Trauma to the lung can also cause an air embolism. This may happen after a patient is placed on a ventilator and air is forced into an injured vein or artery, causing sudden death. Breath-holding while ascending from scuba diving may also force lung air into pulmonary arteries or veins in a similar manner, due to the pressure difference.

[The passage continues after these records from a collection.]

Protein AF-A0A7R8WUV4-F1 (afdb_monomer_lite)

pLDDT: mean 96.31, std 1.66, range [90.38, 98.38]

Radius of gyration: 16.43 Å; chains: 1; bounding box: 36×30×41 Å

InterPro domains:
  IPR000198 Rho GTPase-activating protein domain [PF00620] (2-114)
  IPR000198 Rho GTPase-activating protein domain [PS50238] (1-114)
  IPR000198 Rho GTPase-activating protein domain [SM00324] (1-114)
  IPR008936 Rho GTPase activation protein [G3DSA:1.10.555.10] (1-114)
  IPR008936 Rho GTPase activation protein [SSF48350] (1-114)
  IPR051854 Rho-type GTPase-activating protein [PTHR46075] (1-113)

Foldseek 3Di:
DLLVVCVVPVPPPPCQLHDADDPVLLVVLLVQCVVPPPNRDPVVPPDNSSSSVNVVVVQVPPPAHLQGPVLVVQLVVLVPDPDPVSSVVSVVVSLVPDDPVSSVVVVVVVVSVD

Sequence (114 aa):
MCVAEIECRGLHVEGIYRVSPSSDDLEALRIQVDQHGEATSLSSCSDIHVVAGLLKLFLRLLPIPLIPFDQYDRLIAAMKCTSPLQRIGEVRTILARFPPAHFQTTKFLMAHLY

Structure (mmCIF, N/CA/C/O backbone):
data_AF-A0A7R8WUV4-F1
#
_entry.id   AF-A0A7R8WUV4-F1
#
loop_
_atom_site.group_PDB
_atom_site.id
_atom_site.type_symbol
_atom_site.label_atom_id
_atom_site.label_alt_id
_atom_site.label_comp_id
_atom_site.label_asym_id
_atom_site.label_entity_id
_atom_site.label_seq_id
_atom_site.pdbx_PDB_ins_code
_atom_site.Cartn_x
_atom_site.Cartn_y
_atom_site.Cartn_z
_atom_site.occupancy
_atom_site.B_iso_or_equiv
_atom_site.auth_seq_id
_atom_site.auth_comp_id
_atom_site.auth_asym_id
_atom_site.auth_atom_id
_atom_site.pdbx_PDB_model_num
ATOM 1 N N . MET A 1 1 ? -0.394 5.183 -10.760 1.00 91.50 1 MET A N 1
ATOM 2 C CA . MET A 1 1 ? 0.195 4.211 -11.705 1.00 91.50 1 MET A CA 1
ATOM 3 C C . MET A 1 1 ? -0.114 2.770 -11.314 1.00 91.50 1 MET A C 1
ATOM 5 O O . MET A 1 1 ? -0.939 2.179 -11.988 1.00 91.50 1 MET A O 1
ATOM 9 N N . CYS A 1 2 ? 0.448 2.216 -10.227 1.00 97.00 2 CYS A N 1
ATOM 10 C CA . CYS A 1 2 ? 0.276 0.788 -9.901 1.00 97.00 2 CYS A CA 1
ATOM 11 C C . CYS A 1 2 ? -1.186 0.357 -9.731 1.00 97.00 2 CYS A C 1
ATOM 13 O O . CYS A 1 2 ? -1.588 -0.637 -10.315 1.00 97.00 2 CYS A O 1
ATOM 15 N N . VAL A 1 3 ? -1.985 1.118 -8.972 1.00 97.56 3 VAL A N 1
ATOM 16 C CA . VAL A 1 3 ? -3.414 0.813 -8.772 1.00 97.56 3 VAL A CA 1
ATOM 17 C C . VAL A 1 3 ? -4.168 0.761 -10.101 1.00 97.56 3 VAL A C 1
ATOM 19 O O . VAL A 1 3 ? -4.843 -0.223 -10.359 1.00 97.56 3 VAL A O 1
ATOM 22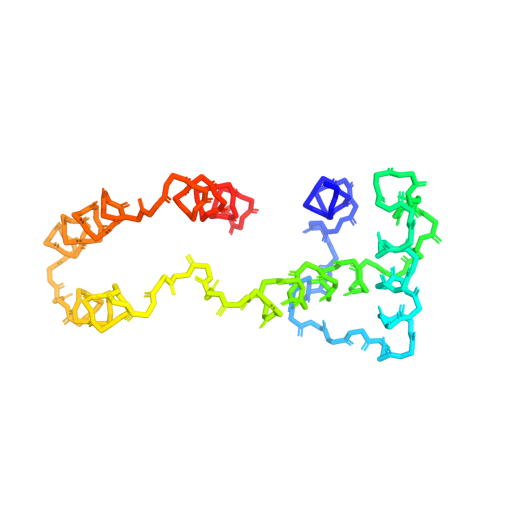 N N . ALA A 1 4 ? -3.979 1.752 -10.976 1.00 96.62 4 ALA A N 1
ATOM 23 C CA . ALA A 1 4 ? -4.634 1.779 -12.285 1.00 96.62 4 ALA A CA 1
ATOM 24 C C . ALA A 1 4 ? -4.253 0.567 -13.157 1.00 96.62 4 ALA A C 1
ATOM 26 O O . ALA A 1 4 ? -5.109 -0.019 -13.811 1.00 96.62 4 ALA A O 1
ATOM 27 N N . GLU A 1 5 ? -2.984 0.152 -13.133 1.00 97.56 5 GLU A N 1
ATOM 28 C CA . GLU A 1 5 ? -2.522 -1.039 -13.857 1.00 97.56 5 GLU A CA 1
ATOM 29 C C . GLU A 1 5 ? -3.145 -2.330 -13.291 1.00 97.56 5 GLU A C 1
ATOM 31 O O . GLU A 1 5 ? -3.577 -3.210 -14.036 1.00 97.56 5 GLU A O 1
ATOM 36 N N . ILE A 1 6 ? -3.243 -2.431 -11.963 1.00 97.94 6 ILE A N 1
ATOM 37 C CA . ILE A 1 6 ? -3.867 -3.571 -11.278 1.00 97.94 6 ILE A CA 1
ATOM 38 C C . ILE A 1 6 ? -5.377 -3.607 -11.532 1.00 97.94 6 ILE A C 1
ATOM 40 O O . ILE A 1 6 ? -5.924 -4.684 -11.745 1.00 97.94 6 ILE A O 1
ATOM 44 N N . GLU A 1 7 ? -6.051 -2.462 -11.578 1.00 97.38 7 GLU A N 1
ATOM 45 C CA . GLU A 1 7 ? -7.467 -2.381 -11.957 1.00 97.38 7 GLU A CA 1
ATOM 46 C C . GLU A 1 7 ? -7.693 -2.787 -13.415 1.00 97.38 7 GLU A C 1
ATOM 48 O O . GLU A 1 7 ? -8.667 -3.470 -13.718 1.00 97.38 7 GLU A O 1
ATOM 53 N N . CYS A 1 8 ? -6.765 -2.430 -14.306 1.00 96.56 8 CYS A N 1
ATOM 54 C CA . CYS A 1 8 ? -6.858 -2.728 -15.732 1.00 96.56 8 CYS A CA 1
ATOM 55 C C . CYS A 1 8 ? -6.775 -4.234 -16.038 1.00 96.56 8 CYS A C 1
ATOM 57 O O . CYS A 1 8 ? -7.538 -4.736 -16.863 1.00 96.56 8 CYS A O 1
ATOM 59 N N . ARG A 1 9 ? -5.862 -4.974 -15.387 1.00 96.56 9 ARG A N 1
ATOM 60 C CA . ARG A 1 9 ? -5.608 -6.394 -15.729 1.00 96.56 9 ARG A CA 1
ATOM 61 C C . ARG A 1 9 ? -5.405 -7.353 -14.556 1.00 96.56 9 ARG A C 1
ATOM 63 O O . ARG A 1 9 ? -5.253 -8.550 -14.773 1.00 96.56 9 ARG A O 1
ATOM 70 N N . GLY A 1 10 ? -5.358 -6.856 -13.324 1.00 95.88 10 GLY A N 1
ATOM 71 C CA . GLY A 1 10 ? -5.017 -7.634 -12.130 1.00 95.88 10 GLY A CA 1
ATOM 72 C C . GLY A 1 10 ? -6.200 -8.139 -11.309 1.00 95.88 10 GLY A C 1
ATOM 73 O O . GLY A 1 10 ? -6.031 -9.101 -10.566 1.00 95.88 10 GLY A O 1
ATOM 74 N N . LEU A 1 11 ? -7.392 -7.544 -11.442 1.00 95.25 11 LEU A N 1
ATOM 75 C CA . LEU A 1 11 ? -8.544 -7.854 -10.573 1.00 95.25 11 LEU A CA 1
ATOM 76 C C . LEU A 1 11 ? -9.067 -9.292 -10.709 1.00 95.25 11 LEU A C 1
ATOM 78 O O . LEU A 1 11 ? -9.663 -9.822 -9.775 1.00 95.25 11 LEU A O 1
ATOM 82 N N . HIS A 1 12 ? -8.838 -9.932 -11.857 1.00 94.62 12 HIS A N 1
ATOM 83 C CA . HIS A 1 12 ? -9.244 -11.319 -12.115 1.00 94.62 12 HIS A CA 1
ATOM 84 C C . HIS A 1 12 ? -8.106 -12.331 -11.927 1.00 94.62 12 HIS A C 1
ATOM 86 O O . HIS A 1 12 ? -8.317 -13.528 -12.115 1.00 94.62 12 HIS A O 1
ATOM 92 N N . VAL A 1 13 ? -6.903 -11.872 -11.569 1.00 96.94 13 VAL A N 1
ATOM 93 C CA . VAL A 1 13 ? -5.749 -12.748 -11.359 1.00 96.94 13 VAL A CA 1
ATOM 94 C C . VAL A 1 13 ? -5.817 -13.359 -9.966 1.00 96.94 13 VAL A C 1
ATOM 96 O O . VAL A 1 13 ? -5.983 -12.666 -8.958 1.00 96.94 13 VAL A O 1
ATOM 99 N N . GLU A 1 14 ? -5.679 -14.682 -9.905 1.00 97.12 14 GLU A N 1
ATOM 100 C CA . GLU A 1 14 ? -5.753 -15.417 -8.650 1.00 97.12 14 GLU A CA 1
ATOM 101 C C . GLU A 1 14 ? -4.687 -14.932 -7.662 1.00 97.12 14 GLU A C 1
ATOM 103 O O . GLU A 1 14 ? -3.497 -14.867 -7.959 1.00 97.12 14 GLU A O 1
ATOM 108 N N . GLY A 1 15 ? -5.114 -14.607 -6.441 1.00 97.06 15 GLY A N 1
ATOM 109 C CA . GLY A 1 15 ? -4.188 -14.236 -5.380 1.00 97.06 15 GLY A CA 1
ATOM 110 C C . GLY A 1 15 ? -3.452 -12.919 -5.632 1.00 97.06 15 GLY A C 1
ATOM 111 O O . GLY A 1 15 ? -2.357 -12.739 -5.092 1.00 97.06 15 GLY A O 1
ATOM 112 N N . ILE A 1 16 ? -4.035 -11.987 -6.398 1.00 97.50 16 ILE A N 1
ATOM 113 C CA . ILE A 1 16 ? -3.565 -10.598 -6.451 1.00 97.50 16 ILE A CA 1
ATOM 114 C C . ILE A 1 16 ? -3.365 -10.062 -5.021 1.00 97.50 16 ILE A C 1
ATOM 116 O O . ILE A 1 16 ? -4.141 -10.352 -4.112 1.00 97.50 16 ILE A O 1
ATOM 120 N N . TYR A 1 17 ? -2.245 -9.376 -4.786 1.00 97.38 17 TYR A N 1
ATOM 121 C CA . TYR A 1 17 ? -1.724 -8.985 -3.465 1.00 97.38 17 TYR A CA 1
ATOM 122 C C . TYR A 1 17 ? -1.251 -10.104 -2.518 1.00 97.38 17 TYR A C 1
ATOM 124 O O . TYR A 1 17 ? -0.384 -9.819 -1.683 1.00 97.38 17 TYR A O 1
ATOM 132 N N . ARG A 1 18 ? -1.714 -11.354 -2.659 1.00 97.81 18 ARG A N 1
ATOM 133 C CA . ARG A 1 18 ? -1.306 -12.501 -1.821 1.00 97.81 18 ARG A CA 1
ATOM 134 C C . ARG A 1 18 ? -0.054 -13.212 -2.337 1.00 97.81 18 ARG A C 1
ATOM 136 O O . ARG A 1 18 ? 0.828 -13.517 -1.541 1.00 97.81 18 ARG A O 1
ATOM 143 N N . VAL A 1 19 ? 0.019 -13.485 -3.637 1.00 97.75 19 VAL A N 1
ATOM 144 C CA . VAL A 1 19 ? 1.169 -14.153 -4.265 1.00 97.75 19 VAL A CA 1
ATOM 145 C C . VAL A 1 19 ? 2.380 -13.213 -4.247 1.00 97.75 19 VAL A C 1
ATOM 147 O O . VAL A 1 19 ? 2.257 -12.007 -4.496 1.00 97.75 19 VAL A O 1
ATOM 150 N N . SER A 1 20 ? 3.542 -13.759 -3.887 1.00 95.25 20 SER A N 1
ATOM 151 C CA . SER A 1 20 ? 4.815 -13.035 -3.899 1.00 95.25 20 SER A CA 1
ATOM 152 C C . SER A 1 20 ? 5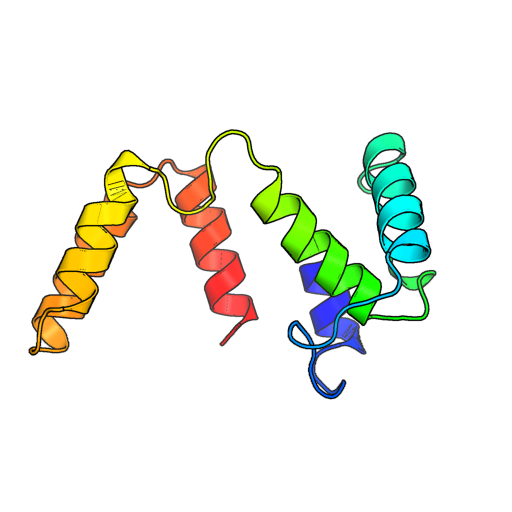.451 -13.139 -5.286 1.00 95.25 20 SER A C 1
ATOM 154 O O . SER A 1 20 ? 5.603 -14.260 -5.771 1.00 95.25 20 SER A O 1
ATOM 156 N N . PRO A 1 21 ? 5.825 -12.012 -5.915 1.00 96.38 21 PRO A N 1
ATOM 157 C CA . PRO A 1 21 ? 6.535 -12.034 -7.188 1.00 96.38 21 PRO A CA 1
ATOM 158 C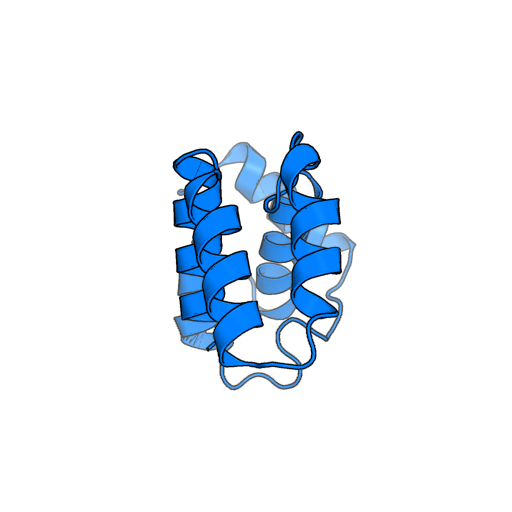 C . PRO A 1 21 ? 7.997 -12.461 -7.016 1.00 96.38 21 PRO A C 1
ATOM 160 O O . PRO A 1 21 ? 8.506 -12.556 -5.895 1.00 96.38 21 PRO A O 1
ATOM 163 N N . SER A 1 22 ? 8.684 -12.642 -8.143 1.00 97.06 22 SER A N 1
ATOM 164 C CA . SER A 1 22 ? 10.146 -12.711 -8.204 1.00 97.06 22 SER A CA 1
ATOM 165 C C . SER A 1 22 ? 10.779 -11.464 -7.571 1.00 97.06 22 SER A C 1
ATOM 167 O O . SER A 1 22 ? 10.420 -10.333 -7.910 1.00 97.06 22 SER A O 1
ATOM 169 N N . SER A 1 23 ? 11.719 -11.666 -6.643 1.00 96.62 23 SER A N 1
ATOM 170 C CA . SER A 1 23 ? 12.446 -10.568 -5.989 1.00 96.62 23 SER A CA 1
ATOM 171 C C . SER A 1 23 ? 13.287 -9.765 -6.983 1.00 96.62 23 SER A C 1
ATOM 173 O O . SER A 1 23 ? 13.367 -8.546 -6.851 1.00 96.62 23 SER A O 1
ATOM 175 N N . ASP A 1 24 ? 13.867 -10.437 -7.981 1.00 97.62 24 ASP A N 1
ATOM 176 C CA . ASP A 1 24 ? 14.721 -9.805 -8.989 1.00 97.62 24 ASP A CA 1
ATOM 177 C C . ASP A 1 24 ? 13.894 -8.906 -9.917 1.00 97.62 24 ASP A C 1
ATOM 179 O O . ASP A 1 24 ? 14.261 -7.755 -10.153 1.00 97.62 24 ASP A O 1
ATOM 183 N N . ASP A 1 25 ? 12.725 -9.383 -10.364 1.00 97.56 25 ASP A N 1
ATOM 184 C CA . ASP A 1 25 ? 11.819 -8.598 -11.216 1.00 97.56 25 ASP A CA 1
ATOM 185 C C . ASP A 1 25 ? 11.221 -7.408 -10.456 1.00 97.56 25 ASP A C 1
ATOM 187 O O . ASP A 1 25 ? 11.057 -6.318 -11.010 1.00 97.56 25 ASP A O 1
ATOM 191 N N . LEU A 1 26 ? 10.918 -7.597 -9.167 1.00 98.12 26 LEU A N 1
ATOM 192 C CA . LEU A 1 26 ? 10.430 -6.531 -8.298 1.00 98.12 26 LEU A CA 1
ATOM 193 C C . LEU A 1 26 ? 11.471 -5.427 -8.111 1.00 98.12 26 LEU A C 1
ATOM 195 O O . LEU A 1 26 ? 11.122 -4.249 -8.211 1.00 98.12 26 LEU A O 1
ATOM 199 N N . GLU A 1 27 ? 12.728 -5.785 -7.852 1.00 97.62 27 GLU A N 1
ATOM 200 C CA . GLU A 1 27 ? 13.796 -4.798 -7.695 1.00 97.62 27 GLU A CA 1
ATOM 201 C C . GLU A 1 27 ? 14.123 -4.113 -9.028 1.00 97.62 27 GLU A C 1
ATOM 203 O O . GLU A 1 27 ? 14.280 -2.893 -9.060 1.00 97.62 27 GLU A O 1
ATOM 208 N N . ALA A 1 28 ? 14.129 -4.847 -10.145 1.00 97.06 28 ALA A N 1
ATOM 209 C CA . ALA A 1 28 ? 14.320 -4.262 -11.470 1.00 97.06 28 ALA A CA 1
ATOM 210 C C . ALA A 1 28 ? 13.236 -3.220 -11.797 1.00 97.06 28 ALA A C 1
ATOM 212 O O . ALA A 1 28 ? 13.557 -2.101 -12.207 1.00 97.06 28 ALA A O 1
ATOM 213 N N . LEU A 1 29 ? 11.958 -3.546 -11.562 1.00 97.75 29 LEU A N 1
ATOM 214 C CA . LEU A 1 29 ? 10.855 -2.612 -11.796 1.00 97.75 29 LEU A CA 1
ATOM 215 C C . LEU A 1 29 ? 10.906 -1.414 -10.839 1.00 97.75 29 LEU A C 1
ATOM 217 O O . LEU A 1 29 ? 10.630 -0.286 -11.244 1.00 97.75 29 LEU A O 1
ATOM 221 N N . ARG A 1 30 ? 11.283 -1.635 -9.576 1.00 97.38 30 ARG A N 1
ATOM 222 C CA . ARG A 1 30 ? 11.470 -0.557 -8.602 1.00 97.38 30 ARG A CA 1
ATOM 223 C C . ARG A 1 30 ? 12.539 0.429 -9.066 1.00 97.38 30 ARG A C 1
ATOM 225 O O . ARG A 1 30 ? 12.266 1.623 -9.074 1.00 97.38 30 ARG A O 1
ATOM 232 N N . ILE A 1 31 ? 13.706 -0.054 -9.495 1.00 97.12 31 ILE A N 1
ATOM 233 C CA . ILE A 1 31 ? 14.787 0.800 -10.009 1.00 97.12 31 ILE A CA 1
ATOM 234 C C . ILE A 1 31 ? 14.297 1.633 -11.200 1.00 97.12 31 ILE A C 1
ATOM 236 O O . ILE A 1 31 ? 14.580 2.827 -11.265 1.00 97.12 31 ILE A O 1
ATOM 240 N N . GLN A 1 32 ? 13.526 1.037 -12.117 1.00 96.69 32 GLN A N 1
ATOM 241 C CA . GLN A 1 32 ? 12.943 1.773 -13.242 1.00 96.69 32 GLN A CA 1
ATOM 242 C C . GLN A 1 32 ? 11.997 2.886 -12.777 1.00 96.69 32 GLN A C 1
ATOM 244 O O . GLN A 1 32 ? 12.104 4.012 -13.259 1.00 96.69 32 GLN A O 1
ATOM 249 N N . VAL A 1 33 ? 11.115 2.599 -11.813 1.00 96.88 33 VAL A N 1
ATOM 250 C CA . VAL A 1 33 ? 10.192 3.600 -11.256 1.00 96.88 33 VAL A CA 1
ATOM 251 C C . VAL A 1 33 ? 10.932 4.698 -10.494 1.00 96.88 33 VAL A C 1
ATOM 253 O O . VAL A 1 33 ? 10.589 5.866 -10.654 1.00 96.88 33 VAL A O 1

Air can be injected directly into the veins either accidentally or as a deliberate act. Examples include misuse of a syringe, and industrial injury resulting from use of compressed air. However, despite being employed by writers of fiction as a clandestine method of murder, amounts of air such as would be administered by a single small syringe are not likely to suddenly stop the heart, nor cause instant death. Single air bubbles in a vein do not stop the heart, due to being too small. However, such bubbles may occasionally reach the arterial system through a patent foramen ovale, as noted above, and cause random ischemic damage, depending on their route of arterial travel.


Gas embolism in diving

Gas embolism is one of the diving disorders SCUBA divers sometimes suffer when they receive pressure damage to their lungs following a rapid ascent where the breath is inappropriately held against a closed glottis, allowing pressure to build up inside the lungs, relative to the blood. It is termed "gas" because the diver may be using a diving breathing gas other than air. The gas bubbles can impede the flow of oxygen-rich blood to the brain and vital organs. They can also cause clots to form in blood vessels.

Gas embolism and decompression sickness (DCS) may be difficult to distinguish, as they may have similar symptoms, especially in the central nervous system. The treatment for both is the same, because they are both the result of gas bubbles in the body. In a diving context, the two are often called decompression illness (DCI).

Treatment

Recompression is the most effective treatment of an air embolism. Normally this is carried out in a recompression chamber. This is because as pressure increases, the solubility of a gas increases.

Oxygen first aid treatment is useful for suspected gas embolism casualties or divers who have made fast ascents or missed decompression stops. Most fully closed-circuit rebreathers can deliver sustained high concentrations of oxygen-rich breathing gas and could be used as an alternative to pure open-circuit oxygen resuscitators.